- _Source information_:
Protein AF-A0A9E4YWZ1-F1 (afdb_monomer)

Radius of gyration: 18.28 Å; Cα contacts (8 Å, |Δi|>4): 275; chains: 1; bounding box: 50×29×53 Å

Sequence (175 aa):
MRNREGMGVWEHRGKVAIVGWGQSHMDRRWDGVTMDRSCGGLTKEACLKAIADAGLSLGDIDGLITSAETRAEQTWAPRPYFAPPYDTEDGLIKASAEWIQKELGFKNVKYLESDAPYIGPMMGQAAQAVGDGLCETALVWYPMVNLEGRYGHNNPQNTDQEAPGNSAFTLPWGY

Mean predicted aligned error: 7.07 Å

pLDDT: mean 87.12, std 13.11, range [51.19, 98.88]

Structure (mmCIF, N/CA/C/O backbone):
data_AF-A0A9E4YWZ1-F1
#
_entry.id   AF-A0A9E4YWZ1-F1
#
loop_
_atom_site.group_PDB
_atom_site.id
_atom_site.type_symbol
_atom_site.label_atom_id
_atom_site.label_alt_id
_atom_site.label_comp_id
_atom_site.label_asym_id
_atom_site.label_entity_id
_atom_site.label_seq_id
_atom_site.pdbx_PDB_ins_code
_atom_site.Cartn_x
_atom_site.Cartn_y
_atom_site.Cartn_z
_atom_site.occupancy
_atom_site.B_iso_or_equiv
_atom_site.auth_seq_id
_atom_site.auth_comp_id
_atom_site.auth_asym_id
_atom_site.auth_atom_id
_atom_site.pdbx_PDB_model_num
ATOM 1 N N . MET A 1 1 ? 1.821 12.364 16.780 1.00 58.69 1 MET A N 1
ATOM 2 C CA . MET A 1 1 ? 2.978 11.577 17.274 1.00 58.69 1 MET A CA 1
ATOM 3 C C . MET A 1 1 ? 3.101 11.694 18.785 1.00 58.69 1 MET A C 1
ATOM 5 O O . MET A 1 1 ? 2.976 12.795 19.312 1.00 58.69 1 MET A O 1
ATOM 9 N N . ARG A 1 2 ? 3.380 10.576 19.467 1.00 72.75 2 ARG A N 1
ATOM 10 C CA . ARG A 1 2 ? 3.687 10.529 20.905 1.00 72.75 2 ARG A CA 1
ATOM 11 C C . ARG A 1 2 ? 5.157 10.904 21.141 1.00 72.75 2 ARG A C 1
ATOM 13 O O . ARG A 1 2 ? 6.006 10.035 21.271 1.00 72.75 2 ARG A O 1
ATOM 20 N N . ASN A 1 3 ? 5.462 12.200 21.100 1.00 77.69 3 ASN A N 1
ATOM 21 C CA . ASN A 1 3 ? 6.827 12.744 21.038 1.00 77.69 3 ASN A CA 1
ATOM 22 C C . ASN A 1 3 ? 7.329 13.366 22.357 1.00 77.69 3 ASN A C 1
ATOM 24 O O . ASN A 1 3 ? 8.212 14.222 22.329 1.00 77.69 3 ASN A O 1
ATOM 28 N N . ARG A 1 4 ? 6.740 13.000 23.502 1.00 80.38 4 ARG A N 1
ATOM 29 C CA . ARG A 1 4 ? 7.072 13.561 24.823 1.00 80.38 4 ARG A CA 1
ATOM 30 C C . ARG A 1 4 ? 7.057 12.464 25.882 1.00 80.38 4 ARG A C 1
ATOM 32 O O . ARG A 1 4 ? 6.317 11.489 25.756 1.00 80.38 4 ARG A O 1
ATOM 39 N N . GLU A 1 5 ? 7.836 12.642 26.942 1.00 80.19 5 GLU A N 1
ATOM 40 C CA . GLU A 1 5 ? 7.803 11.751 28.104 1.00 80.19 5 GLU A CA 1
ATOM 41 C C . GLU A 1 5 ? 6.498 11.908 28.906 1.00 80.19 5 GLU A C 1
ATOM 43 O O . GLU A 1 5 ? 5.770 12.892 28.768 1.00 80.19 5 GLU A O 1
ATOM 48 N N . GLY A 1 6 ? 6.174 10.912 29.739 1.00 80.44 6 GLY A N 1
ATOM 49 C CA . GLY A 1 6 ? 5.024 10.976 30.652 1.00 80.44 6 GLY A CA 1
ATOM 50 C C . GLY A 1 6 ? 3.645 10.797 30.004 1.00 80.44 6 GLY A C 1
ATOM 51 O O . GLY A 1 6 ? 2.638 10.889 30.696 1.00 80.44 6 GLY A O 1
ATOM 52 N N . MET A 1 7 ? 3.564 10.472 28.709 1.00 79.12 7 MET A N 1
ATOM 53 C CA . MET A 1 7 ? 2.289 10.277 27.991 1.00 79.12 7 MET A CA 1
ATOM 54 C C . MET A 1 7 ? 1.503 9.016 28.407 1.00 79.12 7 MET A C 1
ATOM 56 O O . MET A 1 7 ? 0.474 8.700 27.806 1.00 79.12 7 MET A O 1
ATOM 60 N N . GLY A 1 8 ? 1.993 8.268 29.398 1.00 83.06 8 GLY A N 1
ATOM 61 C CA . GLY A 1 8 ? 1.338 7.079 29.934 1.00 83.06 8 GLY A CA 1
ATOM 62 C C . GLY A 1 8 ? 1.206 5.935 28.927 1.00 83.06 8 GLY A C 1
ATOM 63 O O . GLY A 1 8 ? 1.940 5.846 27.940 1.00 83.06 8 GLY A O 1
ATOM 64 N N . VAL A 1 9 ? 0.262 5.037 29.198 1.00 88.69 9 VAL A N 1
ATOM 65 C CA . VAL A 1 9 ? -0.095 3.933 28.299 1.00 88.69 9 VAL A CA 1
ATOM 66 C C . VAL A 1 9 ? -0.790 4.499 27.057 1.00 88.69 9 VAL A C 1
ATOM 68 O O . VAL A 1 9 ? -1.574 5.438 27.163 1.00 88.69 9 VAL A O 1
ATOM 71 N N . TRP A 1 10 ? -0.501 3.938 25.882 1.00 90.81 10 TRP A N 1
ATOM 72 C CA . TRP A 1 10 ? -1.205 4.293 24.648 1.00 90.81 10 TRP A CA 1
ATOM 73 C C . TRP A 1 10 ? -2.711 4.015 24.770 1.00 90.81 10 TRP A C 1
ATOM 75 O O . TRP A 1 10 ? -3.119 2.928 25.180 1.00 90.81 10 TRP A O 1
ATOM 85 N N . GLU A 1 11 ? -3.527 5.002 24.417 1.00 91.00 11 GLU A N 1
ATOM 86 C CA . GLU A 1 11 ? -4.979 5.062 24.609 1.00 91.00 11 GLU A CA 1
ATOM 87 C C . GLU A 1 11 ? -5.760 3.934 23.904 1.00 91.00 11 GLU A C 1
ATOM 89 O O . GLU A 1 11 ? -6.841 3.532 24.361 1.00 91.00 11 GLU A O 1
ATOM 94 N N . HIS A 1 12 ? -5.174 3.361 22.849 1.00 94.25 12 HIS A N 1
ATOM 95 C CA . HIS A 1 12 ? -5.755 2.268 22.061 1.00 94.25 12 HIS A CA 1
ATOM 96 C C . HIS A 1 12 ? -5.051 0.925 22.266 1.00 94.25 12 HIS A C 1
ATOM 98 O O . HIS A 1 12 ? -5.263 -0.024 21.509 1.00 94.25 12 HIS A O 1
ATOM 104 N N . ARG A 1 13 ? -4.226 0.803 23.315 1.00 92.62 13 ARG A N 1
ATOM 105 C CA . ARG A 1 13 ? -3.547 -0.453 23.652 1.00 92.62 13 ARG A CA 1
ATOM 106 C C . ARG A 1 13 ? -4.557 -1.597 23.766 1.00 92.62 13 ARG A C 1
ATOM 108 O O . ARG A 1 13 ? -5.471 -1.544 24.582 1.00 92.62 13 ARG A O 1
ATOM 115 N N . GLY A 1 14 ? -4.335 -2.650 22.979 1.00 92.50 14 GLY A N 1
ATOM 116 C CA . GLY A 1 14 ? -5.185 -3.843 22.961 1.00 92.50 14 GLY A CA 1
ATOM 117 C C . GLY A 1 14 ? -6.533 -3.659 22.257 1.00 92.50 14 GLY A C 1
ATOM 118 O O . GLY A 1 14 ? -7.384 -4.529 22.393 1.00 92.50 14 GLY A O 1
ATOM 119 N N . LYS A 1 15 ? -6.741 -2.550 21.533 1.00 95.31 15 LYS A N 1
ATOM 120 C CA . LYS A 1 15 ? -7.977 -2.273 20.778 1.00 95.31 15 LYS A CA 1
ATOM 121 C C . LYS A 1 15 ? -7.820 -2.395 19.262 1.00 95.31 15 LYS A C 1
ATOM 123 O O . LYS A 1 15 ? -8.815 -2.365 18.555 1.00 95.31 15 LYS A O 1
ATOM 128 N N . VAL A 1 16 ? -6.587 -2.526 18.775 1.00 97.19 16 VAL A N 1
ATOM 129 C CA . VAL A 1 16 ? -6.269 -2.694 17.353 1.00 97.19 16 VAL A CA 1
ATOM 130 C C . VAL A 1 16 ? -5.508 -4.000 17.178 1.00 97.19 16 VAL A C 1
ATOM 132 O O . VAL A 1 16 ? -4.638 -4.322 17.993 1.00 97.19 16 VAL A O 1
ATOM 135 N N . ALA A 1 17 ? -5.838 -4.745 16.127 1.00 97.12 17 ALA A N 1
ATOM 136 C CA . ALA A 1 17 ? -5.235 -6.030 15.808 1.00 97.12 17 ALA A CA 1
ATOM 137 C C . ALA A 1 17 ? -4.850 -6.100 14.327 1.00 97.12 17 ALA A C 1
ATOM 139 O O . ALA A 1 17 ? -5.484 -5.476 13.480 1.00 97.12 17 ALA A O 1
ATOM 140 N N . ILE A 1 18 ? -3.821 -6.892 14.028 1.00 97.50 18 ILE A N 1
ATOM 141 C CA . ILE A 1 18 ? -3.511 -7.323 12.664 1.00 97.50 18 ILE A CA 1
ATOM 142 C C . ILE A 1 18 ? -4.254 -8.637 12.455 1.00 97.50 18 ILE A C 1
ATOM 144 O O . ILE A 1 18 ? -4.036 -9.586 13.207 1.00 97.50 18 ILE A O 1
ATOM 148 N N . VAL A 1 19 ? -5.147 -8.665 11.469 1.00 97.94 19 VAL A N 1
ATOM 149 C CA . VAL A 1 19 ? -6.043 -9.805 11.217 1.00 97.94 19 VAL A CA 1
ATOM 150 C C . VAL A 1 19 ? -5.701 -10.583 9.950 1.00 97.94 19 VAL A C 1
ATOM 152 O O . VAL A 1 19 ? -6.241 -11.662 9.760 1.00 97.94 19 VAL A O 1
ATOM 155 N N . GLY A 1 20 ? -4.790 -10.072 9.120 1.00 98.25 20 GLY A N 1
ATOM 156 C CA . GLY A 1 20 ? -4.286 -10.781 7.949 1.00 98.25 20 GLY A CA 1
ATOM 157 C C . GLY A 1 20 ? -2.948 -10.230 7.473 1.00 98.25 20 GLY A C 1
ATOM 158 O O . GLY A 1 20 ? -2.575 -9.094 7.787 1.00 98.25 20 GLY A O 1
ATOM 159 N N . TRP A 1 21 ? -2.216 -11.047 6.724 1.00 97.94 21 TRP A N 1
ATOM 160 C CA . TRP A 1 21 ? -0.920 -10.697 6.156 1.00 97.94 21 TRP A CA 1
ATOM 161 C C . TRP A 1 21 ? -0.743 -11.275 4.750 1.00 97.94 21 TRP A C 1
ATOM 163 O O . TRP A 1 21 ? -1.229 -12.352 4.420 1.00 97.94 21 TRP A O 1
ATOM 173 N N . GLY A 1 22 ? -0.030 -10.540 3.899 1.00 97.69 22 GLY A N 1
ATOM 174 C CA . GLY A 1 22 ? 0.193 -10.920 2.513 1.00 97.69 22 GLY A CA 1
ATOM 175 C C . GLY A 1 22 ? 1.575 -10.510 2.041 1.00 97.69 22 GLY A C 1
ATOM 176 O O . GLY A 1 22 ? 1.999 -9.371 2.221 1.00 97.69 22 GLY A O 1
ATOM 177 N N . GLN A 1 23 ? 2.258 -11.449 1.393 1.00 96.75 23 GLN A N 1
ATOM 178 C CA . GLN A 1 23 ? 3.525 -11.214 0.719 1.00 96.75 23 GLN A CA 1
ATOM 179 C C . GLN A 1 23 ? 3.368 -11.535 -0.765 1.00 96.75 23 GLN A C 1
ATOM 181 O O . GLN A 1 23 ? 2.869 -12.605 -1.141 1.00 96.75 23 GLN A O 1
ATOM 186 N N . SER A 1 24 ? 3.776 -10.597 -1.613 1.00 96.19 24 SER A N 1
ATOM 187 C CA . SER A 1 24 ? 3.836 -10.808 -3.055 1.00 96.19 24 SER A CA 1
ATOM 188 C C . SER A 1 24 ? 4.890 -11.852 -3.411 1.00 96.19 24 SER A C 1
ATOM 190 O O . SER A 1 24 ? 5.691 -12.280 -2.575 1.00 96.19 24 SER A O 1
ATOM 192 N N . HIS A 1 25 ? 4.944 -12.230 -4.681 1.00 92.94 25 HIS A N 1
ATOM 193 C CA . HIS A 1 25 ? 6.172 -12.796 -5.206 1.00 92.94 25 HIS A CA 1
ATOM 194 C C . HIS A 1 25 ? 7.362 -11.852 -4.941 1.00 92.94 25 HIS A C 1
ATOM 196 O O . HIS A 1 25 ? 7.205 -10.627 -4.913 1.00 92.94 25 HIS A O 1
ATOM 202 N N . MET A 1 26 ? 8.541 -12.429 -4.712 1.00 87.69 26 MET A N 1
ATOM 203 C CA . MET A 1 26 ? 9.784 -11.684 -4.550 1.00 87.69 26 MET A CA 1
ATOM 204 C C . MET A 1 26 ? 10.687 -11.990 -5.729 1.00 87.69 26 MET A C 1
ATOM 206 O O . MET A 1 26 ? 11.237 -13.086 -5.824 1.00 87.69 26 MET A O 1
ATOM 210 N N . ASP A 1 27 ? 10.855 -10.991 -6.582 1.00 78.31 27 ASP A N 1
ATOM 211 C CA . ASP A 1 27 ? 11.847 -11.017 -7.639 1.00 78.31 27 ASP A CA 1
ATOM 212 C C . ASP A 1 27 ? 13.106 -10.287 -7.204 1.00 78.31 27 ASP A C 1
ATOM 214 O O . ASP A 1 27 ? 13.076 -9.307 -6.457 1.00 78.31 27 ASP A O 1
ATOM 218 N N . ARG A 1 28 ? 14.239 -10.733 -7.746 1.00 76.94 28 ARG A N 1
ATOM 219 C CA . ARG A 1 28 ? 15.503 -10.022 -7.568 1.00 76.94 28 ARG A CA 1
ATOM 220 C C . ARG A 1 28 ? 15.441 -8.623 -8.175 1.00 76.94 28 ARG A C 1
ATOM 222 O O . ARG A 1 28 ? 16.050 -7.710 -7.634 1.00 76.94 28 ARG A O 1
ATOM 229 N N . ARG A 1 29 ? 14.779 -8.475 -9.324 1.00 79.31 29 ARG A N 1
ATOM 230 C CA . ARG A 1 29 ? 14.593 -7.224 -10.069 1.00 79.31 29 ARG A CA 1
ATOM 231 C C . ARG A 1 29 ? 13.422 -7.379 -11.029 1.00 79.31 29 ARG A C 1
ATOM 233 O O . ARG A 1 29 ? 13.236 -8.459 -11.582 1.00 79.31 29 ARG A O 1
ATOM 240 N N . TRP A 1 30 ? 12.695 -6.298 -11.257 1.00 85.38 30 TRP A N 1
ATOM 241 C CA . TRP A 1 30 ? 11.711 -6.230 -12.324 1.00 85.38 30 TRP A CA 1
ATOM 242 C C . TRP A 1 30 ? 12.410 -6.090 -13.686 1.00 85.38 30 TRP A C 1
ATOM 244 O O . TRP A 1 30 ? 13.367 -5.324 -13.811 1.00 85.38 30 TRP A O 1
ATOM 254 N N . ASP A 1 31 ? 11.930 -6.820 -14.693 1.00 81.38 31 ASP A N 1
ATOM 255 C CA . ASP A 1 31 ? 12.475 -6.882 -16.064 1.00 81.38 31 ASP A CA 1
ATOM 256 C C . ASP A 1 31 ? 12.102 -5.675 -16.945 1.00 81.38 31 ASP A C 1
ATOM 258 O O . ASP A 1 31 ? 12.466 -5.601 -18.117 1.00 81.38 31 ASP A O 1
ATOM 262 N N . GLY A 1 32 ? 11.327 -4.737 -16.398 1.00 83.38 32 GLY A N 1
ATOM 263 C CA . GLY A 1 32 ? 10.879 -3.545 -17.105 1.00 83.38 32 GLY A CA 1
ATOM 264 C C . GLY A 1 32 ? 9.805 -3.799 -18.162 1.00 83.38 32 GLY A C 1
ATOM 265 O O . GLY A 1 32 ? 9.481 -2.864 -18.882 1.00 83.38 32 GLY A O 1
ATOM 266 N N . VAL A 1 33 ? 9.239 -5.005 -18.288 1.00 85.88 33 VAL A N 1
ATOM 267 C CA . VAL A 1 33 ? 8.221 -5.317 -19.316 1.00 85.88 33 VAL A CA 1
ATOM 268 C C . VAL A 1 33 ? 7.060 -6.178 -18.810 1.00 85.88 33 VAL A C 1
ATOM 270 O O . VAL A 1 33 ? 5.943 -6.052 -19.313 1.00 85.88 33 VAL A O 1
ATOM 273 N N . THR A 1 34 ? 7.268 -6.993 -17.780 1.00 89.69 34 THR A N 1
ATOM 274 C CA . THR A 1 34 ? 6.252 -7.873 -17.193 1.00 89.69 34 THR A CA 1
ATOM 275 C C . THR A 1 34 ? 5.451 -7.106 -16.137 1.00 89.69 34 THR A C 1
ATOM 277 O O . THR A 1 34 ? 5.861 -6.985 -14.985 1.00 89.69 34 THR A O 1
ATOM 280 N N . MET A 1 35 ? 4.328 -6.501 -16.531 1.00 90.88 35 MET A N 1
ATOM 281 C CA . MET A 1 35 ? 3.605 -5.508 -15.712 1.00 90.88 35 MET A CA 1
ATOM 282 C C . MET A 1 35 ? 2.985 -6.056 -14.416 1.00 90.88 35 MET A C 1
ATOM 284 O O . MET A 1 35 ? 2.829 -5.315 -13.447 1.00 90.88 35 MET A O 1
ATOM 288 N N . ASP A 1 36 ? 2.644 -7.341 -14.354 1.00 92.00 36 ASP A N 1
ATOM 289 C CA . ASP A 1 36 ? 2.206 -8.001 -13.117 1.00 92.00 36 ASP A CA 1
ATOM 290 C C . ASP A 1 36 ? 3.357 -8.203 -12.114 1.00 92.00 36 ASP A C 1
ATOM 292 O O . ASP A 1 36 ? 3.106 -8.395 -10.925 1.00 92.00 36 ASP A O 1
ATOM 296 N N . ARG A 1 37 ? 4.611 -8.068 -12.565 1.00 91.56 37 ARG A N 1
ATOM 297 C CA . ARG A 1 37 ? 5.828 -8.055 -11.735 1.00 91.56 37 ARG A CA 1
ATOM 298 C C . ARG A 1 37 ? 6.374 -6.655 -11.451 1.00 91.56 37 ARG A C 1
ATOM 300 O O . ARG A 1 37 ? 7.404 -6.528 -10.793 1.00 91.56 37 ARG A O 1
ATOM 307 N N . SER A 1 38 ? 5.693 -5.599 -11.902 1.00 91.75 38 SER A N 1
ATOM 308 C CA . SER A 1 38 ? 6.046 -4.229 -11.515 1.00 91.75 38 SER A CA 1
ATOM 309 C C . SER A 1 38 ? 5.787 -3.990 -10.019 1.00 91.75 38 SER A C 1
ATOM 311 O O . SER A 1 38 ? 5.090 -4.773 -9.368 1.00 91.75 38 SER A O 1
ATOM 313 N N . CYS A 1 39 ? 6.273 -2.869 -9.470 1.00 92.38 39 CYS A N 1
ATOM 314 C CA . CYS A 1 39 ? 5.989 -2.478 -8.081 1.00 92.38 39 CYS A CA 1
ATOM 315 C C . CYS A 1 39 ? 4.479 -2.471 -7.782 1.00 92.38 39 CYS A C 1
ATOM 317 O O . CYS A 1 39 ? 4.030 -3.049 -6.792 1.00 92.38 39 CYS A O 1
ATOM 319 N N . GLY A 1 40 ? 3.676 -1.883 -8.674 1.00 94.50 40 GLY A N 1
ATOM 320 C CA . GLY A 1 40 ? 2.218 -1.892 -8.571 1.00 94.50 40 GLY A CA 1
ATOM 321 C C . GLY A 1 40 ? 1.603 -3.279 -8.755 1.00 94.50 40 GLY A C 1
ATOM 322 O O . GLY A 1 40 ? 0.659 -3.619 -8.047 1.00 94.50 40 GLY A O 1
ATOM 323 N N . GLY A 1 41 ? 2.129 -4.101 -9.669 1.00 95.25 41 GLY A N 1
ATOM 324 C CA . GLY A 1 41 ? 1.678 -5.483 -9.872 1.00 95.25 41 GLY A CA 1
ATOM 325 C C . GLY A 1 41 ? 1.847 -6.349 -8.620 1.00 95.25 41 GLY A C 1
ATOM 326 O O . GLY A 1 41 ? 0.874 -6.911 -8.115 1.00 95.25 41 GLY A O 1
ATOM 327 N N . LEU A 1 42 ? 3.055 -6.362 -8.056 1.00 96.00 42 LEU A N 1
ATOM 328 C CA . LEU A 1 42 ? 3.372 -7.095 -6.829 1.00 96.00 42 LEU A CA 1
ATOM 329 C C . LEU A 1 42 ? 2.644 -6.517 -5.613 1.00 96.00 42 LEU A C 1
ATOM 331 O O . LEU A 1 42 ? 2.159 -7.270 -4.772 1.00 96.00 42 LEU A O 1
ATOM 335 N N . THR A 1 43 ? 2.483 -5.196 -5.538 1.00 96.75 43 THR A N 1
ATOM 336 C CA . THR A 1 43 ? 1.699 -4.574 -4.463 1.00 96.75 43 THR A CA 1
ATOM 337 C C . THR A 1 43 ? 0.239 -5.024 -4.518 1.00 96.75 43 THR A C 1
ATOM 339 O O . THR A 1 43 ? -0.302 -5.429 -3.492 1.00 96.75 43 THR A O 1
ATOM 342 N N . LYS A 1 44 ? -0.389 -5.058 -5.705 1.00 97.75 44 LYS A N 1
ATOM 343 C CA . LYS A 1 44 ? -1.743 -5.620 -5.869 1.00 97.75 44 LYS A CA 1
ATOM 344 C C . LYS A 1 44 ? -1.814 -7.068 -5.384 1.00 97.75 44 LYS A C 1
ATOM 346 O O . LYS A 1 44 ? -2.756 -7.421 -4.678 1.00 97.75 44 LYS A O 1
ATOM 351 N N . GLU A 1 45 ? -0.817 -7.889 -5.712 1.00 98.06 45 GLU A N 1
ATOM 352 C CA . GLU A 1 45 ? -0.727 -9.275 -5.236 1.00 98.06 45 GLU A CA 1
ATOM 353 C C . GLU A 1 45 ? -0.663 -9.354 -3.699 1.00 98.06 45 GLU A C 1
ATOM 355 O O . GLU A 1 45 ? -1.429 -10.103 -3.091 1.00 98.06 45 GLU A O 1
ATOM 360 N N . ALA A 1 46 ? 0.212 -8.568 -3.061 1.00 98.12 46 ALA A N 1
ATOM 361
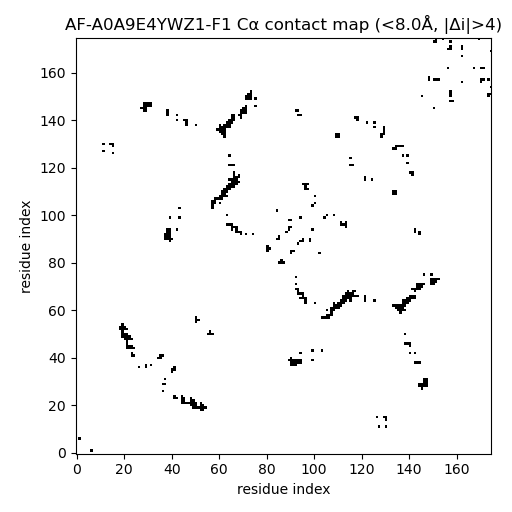 C CA . ALA A 1 46 ? 0.354 -8.534 -1.603 1.00 98.12 46 ALA A CA 1
ATOM 362 C C . ALA A 1 46 ? -0.934 -8.063 -0.910 1.00 98.12 46 ALA A C 1
ATOM 364 O O . ALA A 1 46 ? -1.394 -8.707 0.034 1.00 98.12 46 ALA A O 1
ATOM 365 N N . CYS A 1 47 ? -1.547 -6.989 -1.417 1.00 98.44 47 CYS A N 1
ATOM 366 C CA . CYS A 1 47 ? -2.815 -6.454 -0.928 1.00 98.44 47 CYS A CA 1
ATOM 367 C C . CYS A 1 47 ? -3.927 -7.508 -0.971 1.00 98.44 47 CYS A C 1
ATOM 369 O O . CYS A 1 47 ? -4.585 -7.752 0.037 1.00 98.44 47 CYS A O 1
ATOM 371 N N . LEU A 1 48 ? -4.115 -8.171 -2.116 1.00 98.62 48 LEU A N 1
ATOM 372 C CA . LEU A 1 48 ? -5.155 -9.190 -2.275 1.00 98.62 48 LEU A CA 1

- _What is required_:
Reproduce the entries exactly, but only from their first line to the line holding "pLDDT: mean 87.12, std", with that last line kept.

- _Written response_:
Protein AF-A0A9E4YWZ1-F1 (afdb_monomer)

Radius of gyration: 18.28 Å; Cα contacts (8 Å, |Δi|>4): 275; chains: 1; bounding box: 50×29×53 Å

Sequence (175 aa):
MRNREGMGVWEHRGKVAIVGWGQSHMDRRWDGVTMDRSCGGLTKEACLKAIADAGLSLGDIDGLITSAETRAEQTWAPRPYFAPPYDTEDGLIKASAEWIQKELGFKNVKYLESDAPYIGPMMGQAAQAVGDGLCETALVWYPMVNLEGRYGHNNPQNTDQEAPGNSAFTLPWGY

Mean predicted aligned error: 7.07 Å

pLDDT: mean 87.12, std 13.11, range [51.19, 98.88]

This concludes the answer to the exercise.